_What this task involves_. When you reach the line containing "ATOM 122 O O" in the entries below, start writing out each line exactly, and stop after the line containing "ATOM 154 O O".

== Data for the task ==

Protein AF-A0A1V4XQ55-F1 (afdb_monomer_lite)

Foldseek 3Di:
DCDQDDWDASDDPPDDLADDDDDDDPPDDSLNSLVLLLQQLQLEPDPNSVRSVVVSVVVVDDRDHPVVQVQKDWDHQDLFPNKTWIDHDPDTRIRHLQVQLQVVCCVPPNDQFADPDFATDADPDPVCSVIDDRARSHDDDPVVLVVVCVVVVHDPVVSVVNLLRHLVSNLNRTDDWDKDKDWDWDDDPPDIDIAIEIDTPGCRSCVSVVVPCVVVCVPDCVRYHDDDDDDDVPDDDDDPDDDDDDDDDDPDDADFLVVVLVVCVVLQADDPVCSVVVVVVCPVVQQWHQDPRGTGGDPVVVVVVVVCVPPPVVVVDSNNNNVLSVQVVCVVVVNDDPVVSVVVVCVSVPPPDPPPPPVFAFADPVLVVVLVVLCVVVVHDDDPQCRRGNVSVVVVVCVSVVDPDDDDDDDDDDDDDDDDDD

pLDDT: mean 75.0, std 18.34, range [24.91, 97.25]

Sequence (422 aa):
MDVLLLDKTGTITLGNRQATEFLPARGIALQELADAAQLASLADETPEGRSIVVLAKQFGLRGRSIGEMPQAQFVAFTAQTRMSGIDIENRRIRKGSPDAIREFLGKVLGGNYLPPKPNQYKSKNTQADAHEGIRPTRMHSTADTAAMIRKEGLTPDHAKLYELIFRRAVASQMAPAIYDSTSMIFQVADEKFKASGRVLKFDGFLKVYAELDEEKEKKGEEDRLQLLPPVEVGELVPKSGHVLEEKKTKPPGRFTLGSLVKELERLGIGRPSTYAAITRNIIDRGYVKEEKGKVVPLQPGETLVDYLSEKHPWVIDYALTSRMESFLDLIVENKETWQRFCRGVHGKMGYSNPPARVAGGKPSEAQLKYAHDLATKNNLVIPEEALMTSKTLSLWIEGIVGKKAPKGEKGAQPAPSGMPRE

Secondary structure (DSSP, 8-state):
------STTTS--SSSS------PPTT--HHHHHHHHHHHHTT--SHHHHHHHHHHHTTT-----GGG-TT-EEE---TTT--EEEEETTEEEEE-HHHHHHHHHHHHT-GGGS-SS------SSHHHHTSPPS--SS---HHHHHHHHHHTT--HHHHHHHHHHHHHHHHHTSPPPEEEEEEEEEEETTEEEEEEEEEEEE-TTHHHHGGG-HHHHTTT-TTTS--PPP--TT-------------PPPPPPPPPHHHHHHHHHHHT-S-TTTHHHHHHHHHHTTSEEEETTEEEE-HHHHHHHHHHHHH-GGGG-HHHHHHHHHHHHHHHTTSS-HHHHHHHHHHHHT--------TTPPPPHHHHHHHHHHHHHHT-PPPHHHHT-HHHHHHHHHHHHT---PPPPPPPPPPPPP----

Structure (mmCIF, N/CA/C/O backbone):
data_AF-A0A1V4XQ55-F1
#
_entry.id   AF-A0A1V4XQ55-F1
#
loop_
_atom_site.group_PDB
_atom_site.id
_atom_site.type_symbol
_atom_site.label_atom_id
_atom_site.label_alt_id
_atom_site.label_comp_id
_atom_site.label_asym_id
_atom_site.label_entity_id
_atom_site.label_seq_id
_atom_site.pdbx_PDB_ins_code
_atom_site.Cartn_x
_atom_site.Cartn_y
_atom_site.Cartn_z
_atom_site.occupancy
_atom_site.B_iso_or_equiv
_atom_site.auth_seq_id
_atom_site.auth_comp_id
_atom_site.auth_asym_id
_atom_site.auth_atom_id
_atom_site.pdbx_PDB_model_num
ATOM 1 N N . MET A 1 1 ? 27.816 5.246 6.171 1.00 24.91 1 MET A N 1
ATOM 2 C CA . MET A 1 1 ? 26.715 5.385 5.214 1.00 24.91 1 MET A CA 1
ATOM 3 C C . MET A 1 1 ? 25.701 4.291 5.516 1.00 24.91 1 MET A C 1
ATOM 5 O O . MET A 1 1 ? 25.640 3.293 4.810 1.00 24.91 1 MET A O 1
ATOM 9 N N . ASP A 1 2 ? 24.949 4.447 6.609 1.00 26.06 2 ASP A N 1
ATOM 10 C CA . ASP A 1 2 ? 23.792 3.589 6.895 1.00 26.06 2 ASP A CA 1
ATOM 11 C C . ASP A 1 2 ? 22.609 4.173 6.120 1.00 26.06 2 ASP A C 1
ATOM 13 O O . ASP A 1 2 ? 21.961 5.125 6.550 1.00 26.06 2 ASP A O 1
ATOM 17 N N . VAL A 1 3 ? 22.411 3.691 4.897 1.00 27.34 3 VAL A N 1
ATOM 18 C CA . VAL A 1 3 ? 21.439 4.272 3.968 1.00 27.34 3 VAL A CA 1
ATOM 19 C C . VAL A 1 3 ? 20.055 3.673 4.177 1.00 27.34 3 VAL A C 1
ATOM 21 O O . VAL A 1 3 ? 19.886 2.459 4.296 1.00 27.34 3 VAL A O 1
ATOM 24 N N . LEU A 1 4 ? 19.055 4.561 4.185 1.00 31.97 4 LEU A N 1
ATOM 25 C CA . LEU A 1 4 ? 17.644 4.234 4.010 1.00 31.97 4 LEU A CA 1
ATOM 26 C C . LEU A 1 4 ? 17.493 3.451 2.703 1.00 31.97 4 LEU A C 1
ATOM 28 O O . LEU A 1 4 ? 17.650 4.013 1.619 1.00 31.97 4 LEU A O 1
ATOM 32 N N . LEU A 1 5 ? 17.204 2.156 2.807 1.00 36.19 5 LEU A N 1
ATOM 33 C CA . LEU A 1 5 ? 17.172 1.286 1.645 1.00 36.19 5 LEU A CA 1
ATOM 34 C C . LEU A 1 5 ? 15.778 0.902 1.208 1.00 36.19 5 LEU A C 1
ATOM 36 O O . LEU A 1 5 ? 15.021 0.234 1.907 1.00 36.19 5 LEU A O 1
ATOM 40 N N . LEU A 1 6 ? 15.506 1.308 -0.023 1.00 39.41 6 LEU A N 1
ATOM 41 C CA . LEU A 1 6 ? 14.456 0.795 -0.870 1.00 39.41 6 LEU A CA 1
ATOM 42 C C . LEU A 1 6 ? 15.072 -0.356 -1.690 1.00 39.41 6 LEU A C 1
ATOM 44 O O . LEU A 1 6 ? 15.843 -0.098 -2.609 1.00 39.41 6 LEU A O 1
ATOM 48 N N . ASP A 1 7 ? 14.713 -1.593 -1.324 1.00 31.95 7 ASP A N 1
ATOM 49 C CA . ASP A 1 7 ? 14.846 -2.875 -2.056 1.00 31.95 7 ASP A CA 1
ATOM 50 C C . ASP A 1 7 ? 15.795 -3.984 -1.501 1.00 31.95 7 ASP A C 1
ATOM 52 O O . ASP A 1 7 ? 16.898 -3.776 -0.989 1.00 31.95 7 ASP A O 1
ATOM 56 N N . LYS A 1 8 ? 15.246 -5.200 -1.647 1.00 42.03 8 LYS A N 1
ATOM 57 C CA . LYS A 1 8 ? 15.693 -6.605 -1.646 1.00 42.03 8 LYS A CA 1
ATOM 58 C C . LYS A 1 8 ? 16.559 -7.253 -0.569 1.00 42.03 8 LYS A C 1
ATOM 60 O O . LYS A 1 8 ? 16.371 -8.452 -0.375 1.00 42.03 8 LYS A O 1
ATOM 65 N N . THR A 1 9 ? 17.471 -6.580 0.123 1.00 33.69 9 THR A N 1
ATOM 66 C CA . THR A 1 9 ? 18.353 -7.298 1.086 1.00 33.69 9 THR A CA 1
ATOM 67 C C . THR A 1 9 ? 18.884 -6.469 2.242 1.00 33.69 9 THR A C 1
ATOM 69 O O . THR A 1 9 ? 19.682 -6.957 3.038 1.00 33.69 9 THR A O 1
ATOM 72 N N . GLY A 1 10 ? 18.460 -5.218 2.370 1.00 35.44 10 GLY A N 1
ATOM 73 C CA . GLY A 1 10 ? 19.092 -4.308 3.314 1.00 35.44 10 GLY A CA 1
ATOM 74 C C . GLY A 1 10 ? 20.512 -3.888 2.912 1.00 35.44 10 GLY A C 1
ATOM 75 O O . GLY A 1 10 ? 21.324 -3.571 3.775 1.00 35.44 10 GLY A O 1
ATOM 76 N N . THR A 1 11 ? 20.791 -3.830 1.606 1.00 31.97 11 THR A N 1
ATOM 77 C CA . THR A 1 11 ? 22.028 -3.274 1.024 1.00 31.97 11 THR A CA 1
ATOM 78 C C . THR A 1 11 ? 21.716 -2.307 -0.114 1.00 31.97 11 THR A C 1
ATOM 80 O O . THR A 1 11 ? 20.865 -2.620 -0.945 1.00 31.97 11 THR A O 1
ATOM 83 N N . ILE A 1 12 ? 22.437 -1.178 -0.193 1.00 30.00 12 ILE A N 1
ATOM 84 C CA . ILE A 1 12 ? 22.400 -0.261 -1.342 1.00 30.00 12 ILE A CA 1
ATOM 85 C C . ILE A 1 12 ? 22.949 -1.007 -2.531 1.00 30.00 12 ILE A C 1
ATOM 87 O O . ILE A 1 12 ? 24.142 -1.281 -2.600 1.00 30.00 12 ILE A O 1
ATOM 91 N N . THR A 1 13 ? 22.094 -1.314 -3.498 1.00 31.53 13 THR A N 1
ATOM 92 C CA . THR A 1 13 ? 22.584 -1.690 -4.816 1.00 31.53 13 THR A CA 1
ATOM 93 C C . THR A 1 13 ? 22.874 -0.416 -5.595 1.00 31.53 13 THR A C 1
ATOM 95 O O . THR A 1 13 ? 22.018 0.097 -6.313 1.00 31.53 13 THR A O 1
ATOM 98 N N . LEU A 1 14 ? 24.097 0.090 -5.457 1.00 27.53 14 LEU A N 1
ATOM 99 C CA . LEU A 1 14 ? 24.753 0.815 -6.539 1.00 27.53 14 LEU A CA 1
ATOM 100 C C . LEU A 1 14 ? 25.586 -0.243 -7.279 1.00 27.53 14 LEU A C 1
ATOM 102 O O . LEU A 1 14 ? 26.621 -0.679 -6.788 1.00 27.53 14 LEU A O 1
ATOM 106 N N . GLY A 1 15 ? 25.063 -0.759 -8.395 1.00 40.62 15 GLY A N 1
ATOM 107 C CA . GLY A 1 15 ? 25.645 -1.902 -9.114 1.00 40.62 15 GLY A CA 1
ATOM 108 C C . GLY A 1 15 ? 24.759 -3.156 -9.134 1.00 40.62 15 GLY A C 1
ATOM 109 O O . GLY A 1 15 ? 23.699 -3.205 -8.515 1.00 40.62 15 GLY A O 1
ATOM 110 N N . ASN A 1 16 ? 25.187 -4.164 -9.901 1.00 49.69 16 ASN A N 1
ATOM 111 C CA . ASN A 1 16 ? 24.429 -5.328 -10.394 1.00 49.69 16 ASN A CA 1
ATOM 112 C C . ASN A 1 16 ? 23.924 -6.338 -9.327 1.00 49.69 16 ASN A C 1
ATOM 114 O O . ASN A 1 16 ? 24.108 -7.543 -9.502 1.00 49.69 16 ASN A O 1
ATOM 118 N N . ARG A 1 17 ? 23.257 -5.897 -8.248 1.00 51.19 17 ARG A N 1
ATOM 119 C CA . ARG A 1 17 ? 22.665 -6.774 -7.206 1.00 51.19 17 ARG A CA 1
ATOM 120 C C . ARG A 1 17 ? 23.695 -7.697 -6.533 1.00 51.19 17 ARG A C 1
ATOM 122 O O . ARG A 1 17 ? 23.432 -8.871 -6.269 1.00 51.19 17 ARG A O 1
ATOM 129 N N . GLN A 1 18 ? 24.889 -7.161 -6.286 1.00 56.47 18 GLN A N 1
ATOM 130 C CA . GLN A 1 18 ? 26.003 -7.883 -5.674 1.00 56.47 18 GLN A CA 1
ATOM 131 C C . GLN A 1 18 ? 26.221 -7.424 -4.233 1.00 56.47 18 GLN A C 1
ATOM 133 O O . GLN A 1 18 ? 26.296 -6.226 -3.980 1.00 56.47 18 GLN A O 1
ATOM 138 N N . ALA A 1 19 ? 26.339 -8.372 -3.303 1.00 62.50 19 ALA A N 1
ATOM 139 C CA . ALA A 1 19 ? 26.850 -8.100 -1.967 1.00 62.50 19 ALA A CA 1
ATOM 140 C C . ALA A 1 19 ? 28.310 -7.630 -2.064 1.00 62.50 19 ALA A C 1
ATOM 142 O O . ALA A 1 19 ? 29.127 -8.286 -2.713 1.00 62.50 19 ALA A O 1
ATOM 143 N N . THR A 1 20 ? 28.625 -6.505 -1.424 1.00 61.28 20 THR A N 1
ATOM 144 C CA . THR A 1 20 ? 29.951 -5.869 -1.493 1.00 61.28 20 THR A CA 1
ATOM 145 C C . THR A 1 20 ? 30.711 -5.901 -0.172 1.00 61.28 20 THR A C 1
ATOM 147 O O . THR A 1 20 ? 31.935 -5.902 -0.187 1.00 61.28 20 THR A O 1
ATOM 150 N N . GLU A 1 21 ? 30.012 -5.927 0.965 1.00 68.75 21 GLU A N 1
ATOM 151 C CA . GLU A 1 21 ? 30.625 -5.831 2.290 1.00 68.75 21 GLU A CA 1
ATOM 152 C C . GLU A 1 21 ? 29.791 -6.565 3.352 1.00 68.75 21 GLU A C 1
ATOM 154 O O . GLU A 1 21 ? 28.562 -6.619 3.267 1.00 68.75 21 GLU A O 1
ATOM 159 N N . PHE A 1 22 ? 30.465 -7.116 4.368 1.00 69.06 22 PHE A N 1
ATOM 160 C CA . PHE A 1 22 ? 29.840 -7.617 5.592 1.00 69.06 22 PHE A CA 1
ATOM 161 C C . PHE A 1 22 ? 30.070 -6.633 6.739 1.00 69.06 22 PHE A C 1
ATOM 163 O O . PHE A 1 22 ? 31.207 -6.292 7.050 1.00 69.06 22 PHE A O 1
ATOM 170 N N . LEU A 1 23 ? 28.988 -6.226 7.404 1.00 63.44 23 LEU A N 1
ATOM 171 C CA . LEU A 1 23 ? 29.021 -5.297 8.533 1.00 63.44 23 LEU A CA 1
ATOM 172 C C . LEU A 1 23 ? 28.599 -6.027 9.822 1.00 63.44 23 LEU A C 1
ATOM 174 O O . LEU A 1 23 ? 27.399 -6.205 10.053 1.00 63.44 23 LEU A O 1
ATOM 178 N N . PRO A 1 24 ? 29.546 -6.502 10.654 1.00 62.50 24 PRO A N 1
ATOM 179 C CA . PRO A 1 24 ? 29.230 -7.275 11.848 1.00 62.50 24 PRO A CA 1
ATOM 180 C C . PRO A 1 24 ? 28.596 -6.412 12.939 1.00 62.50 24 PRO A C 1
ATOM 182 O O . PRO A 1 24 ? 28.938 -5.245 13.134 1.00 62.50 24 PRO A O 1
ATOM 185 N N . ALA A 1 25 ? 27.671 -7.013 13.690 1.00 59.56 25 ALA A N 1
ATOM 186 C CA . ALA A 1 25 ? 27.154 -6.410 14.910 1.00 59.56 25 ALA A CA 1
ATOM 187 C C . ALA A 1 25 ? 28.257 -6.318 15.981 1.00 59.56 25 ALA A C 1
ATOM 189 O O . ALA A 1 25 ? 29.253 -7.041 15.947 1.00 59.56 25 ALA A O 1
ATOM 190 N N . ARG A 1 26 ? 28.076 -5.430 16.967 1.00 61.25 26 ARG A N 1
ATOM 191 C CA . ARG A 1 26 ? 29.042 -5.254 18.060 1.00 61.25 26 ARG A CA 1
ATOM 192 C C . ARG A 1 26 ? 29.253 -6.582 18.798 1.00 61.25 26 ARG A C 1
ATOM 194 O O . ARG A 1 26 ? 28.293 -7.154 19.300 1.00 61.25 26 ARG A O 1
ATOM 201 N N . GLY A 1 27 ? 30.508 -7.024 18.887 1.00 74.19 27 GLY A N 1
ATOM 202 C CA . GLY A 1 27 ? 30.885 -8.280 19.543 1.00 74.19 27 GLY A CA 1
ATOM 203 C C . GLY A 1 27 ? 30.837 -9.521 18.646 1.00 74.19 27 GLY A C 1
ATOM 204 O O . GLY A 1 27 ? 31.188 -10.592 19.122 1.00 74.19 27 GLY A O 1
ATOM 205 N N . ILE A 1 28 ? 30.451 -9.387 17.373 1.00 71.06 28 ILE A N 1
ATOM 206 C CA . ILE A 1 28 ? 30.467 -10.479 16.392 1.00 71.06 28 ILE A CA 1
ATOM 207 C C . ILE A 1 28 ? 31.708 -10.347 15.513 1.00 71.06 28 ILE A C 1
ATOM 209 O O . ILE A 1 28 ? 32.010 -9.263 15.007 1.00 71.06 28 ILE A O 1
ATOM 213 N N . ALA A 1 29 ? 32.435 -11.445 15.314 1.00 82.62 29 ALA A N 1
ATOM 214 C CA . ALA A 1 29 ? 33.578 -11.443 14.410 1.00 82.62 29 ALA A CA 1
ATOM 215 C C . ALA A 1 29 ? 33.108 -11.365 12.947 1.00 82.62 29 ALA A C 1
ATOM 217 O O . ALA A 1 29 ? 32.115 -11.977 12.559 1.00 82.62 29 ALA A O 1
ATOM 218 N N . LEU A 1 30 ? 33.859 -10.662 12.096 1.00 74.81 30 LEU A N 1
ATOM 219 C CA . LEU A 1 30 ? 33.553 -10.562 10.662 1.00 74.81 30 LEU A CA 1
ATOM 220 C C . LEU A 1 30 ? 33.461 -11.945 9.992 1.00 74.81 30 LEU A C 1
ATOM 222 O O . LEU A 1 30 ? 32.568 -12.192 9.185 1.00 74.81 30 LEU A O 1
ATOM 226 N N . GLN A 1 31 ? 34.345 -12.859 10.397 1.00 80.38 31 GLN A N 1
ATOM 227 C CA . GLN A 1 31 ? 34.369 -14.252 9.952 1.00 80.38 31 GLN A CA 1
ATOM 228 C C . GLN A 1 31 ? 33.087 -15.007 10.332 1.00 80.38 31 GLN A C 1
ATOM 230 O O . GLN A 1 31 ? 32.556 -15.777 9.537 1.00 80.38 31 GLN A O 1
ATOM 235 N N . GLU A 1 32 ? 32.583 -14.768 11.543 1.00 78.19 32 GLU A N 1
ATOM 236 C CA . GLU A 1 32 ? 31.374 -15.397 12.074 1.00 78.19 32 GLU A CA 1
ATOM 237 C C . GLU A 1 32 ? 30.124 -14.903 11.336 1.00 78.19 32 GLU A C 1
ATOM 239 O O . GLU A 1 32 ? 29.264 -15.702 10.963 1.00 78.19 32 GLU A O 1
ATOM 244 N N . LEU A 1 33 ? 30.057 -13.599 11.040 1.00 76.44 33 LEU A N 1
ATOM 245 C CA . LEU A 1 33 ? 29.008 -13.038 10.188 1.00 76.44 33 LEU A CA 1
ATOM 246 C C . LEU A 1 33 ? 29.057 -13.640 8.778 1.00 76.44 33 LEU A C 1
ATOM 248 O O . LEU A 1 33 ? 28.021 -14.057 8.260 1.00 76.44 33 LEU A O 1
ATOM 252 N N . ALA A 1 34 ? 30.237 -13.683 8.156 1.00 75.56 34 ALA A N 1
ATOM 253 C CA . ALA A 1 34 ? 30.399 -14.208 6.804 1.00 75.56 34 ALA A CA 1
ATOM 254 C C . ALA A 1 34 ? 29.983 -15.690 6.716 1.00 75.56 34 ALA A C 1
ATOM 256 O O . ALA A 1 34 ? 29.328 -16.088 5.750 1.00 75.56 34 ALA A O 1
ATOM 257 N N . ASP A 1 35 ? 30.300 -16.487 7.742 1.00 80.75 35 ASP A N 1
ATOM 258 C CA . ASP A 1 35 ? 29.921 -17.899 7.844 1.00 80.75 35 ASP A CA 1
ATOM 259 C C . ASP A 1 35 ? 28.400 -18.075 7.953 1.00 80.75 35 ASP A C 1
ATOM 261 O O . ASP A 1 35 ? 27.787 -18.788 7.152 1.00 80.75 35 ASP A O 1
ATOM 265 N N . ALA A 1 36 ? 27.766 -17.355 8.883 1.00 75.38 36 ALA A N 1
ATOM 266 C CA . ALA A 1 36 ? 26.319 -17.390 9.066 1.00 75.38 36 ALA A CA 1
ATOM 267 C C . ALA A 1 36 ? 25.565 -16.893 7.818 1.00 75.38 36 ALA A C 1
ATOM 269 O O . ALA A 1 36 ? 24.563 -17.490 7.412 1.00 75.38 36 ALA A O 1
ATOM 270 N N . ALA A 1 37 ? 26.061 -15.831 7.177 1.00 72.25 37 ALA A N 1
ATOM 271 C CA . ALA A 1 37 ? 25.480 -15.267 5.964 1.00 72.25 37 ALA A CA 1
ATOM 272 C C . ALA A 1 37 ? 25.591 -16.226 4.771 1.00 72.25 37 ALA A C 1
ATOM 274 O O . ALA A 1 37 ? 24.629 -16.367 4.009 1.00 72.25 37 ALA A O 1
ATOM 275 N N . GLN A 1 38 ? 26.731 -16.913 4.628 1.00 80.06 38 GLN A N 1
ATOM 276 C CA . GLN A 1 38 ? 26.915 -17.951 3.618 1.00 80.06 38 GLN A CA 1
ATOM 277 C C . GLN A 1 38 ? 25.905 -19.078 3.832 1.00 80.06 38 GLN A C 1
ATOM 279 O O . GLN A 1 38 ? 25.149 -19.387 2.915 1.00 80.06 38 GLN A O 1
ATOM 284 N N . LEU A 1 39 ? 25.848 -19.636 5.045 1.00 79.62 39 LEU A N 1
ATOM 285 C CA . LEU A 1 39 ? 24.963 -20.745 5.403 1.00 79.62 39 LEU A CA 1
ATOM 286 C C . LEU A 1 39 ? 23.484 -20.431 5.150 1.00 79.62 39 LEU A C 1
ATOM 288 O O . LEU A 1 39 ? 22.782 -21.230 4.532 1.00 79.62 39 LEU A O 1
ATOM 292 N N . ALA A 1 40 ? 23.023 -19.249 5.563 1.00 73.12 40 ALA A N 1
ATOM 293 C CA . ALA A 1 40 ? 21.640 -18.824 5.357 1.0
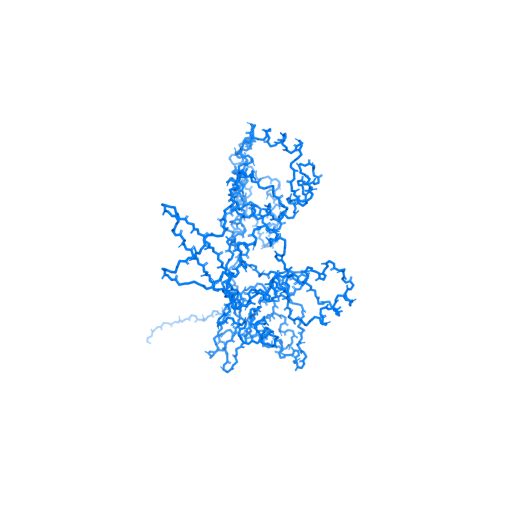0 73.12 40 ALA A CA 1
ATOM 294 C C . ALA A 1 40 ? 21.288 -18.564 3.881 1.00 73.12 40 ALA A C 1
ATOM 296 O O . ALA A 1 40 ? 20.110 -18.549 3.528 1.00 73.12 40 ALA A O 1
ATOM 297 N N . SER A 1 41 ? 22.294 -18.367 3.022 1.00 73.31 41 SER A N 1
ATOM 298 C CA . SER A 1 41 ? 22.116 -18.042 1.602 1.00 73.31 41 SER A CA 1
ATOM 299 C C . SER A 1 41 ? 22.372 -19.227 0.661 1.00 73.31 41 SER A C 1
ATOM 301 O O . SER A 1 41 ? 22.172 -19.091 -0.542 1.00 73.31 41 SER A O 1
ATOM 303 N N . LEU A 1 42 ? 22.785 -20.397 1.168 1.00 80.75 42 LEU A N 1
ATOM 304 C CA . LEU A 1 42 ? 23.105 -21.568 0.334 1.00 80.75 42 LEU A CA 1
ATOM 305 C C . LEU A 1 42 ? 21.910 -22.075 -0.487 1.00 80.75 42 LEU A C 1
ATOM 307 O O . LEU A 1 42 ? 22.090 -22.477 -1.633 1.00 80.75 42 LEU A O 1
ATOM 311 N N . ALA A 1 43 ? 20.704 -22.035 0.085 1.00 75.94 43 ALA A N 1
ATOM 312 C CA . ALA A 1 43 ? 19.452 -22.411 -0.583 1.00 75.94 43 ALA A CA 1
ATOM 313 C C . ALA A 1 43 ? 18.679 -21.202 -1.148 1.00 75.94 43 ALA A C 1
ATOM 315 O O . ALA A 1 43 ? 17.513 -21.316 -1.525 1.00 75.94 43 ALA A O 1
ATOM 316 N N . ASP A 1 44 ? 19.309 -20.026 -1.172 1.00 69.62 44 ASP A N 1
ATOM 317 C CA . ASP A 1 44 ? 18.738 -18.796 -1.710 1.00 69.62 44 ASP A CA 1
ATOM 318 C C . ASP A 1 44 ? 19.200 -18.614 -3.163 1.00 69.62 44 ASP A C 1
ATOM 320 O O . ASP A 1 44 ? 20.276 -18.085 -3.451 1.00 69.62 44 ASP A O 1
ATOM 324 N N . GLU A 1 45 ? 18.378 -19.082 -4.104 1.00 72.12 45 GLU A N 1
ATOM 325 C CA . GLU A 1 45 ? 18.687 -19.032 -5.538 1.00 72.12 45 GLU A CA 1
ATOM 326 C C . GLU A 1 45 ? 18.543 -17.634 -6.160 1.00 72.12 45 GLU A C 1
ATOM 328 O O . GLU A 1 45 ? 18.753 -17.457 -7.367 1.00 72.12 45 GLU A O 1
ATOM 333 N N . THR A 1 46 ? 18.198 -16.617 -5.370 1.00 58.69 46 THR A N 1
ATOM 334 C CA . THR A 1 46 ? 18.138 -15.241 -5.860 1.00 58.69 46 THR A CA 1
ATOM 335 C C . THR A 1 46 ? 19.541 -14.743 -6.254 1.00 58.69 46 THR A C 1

===

_Response area_.
ATOM 122 O O . ARG A 1 17 ? 23.432 -8.871 -6.269 1.00 51.19 17 ARG A O 1
ATOM 129 N N . GLN A 1 18 ? 24.889 -7.161 -6.286 1.00 56.47 18 GLN A N 1
ATOM 130 C CA . GLN A 1 18 ? 26.003 -7.883 -5.674 1.00 56.47 18 GLN A CA 1
ATOM 131 C C . GLN A 1 18 ? 26.221 -7.424 -4.233 1.00 56.47 18 GLN A C 1
ATOM 133 O O . GLN A 1 18 ? 26.296 -6.226 -3.980 1.00 56.47 18 GLN A O 1
ATOM 138 N N . ALA A 1 19 ? 26.339 -8.372 -3.303 1.00 62.50 19 ALA A N 1
ATOM 139 C CA . ALA A 1 19 ? 26.850 -8.100 -1.967 1.00 62.50 19 ALA A CA 1
ATOM 140 C C . ALA A 1 19 ? 28.310 -7.630 -2.064 1.00 62.50 19 ALA A C 1
ATOM 142 O O . ALA A 1 19 ? 29.127 -8.286 -2.713 1.00 62.50 19 ALA A O 1
ATOM 143 N N . THR A 1 20 ? 28.625 -6.505 -1.424 1.00 61.28 20 THR A N 1
ATOM 144 C CA . THR A 1 20 ? 29.951 -5.869 -1.493 1.00 61.28 20 THR A CA 1
ATOM 145 C C . THR A 1 20 ? 30.711 -5.901 -0.172 1.00 61.28 20 THR A C 1
ATOM 147 O O . THR A 1 20 ? 31.935 -5.902 -0.187 1.00 61.28 20 THR A O 1
ATOM 150 N N . GLU A 1 21 ? 30.012 -5.927 0.965 1.00 68.75 21 GLU A N 1
ATOM 151 C CA . GLU A 1 21 ? 30.625 -5.831 2.290 1.00 68.75 21 GLU A CA 1
ATOM 152 C C . GLU A 1 21 ? 29.791 -6.565 3.352 1.00 68.75 21 GLU A C 1
ATOM 154 O O . GLU A 1 21 ? 28.562 -6.619 3.267 1.00 68.75 21 GLU A O 1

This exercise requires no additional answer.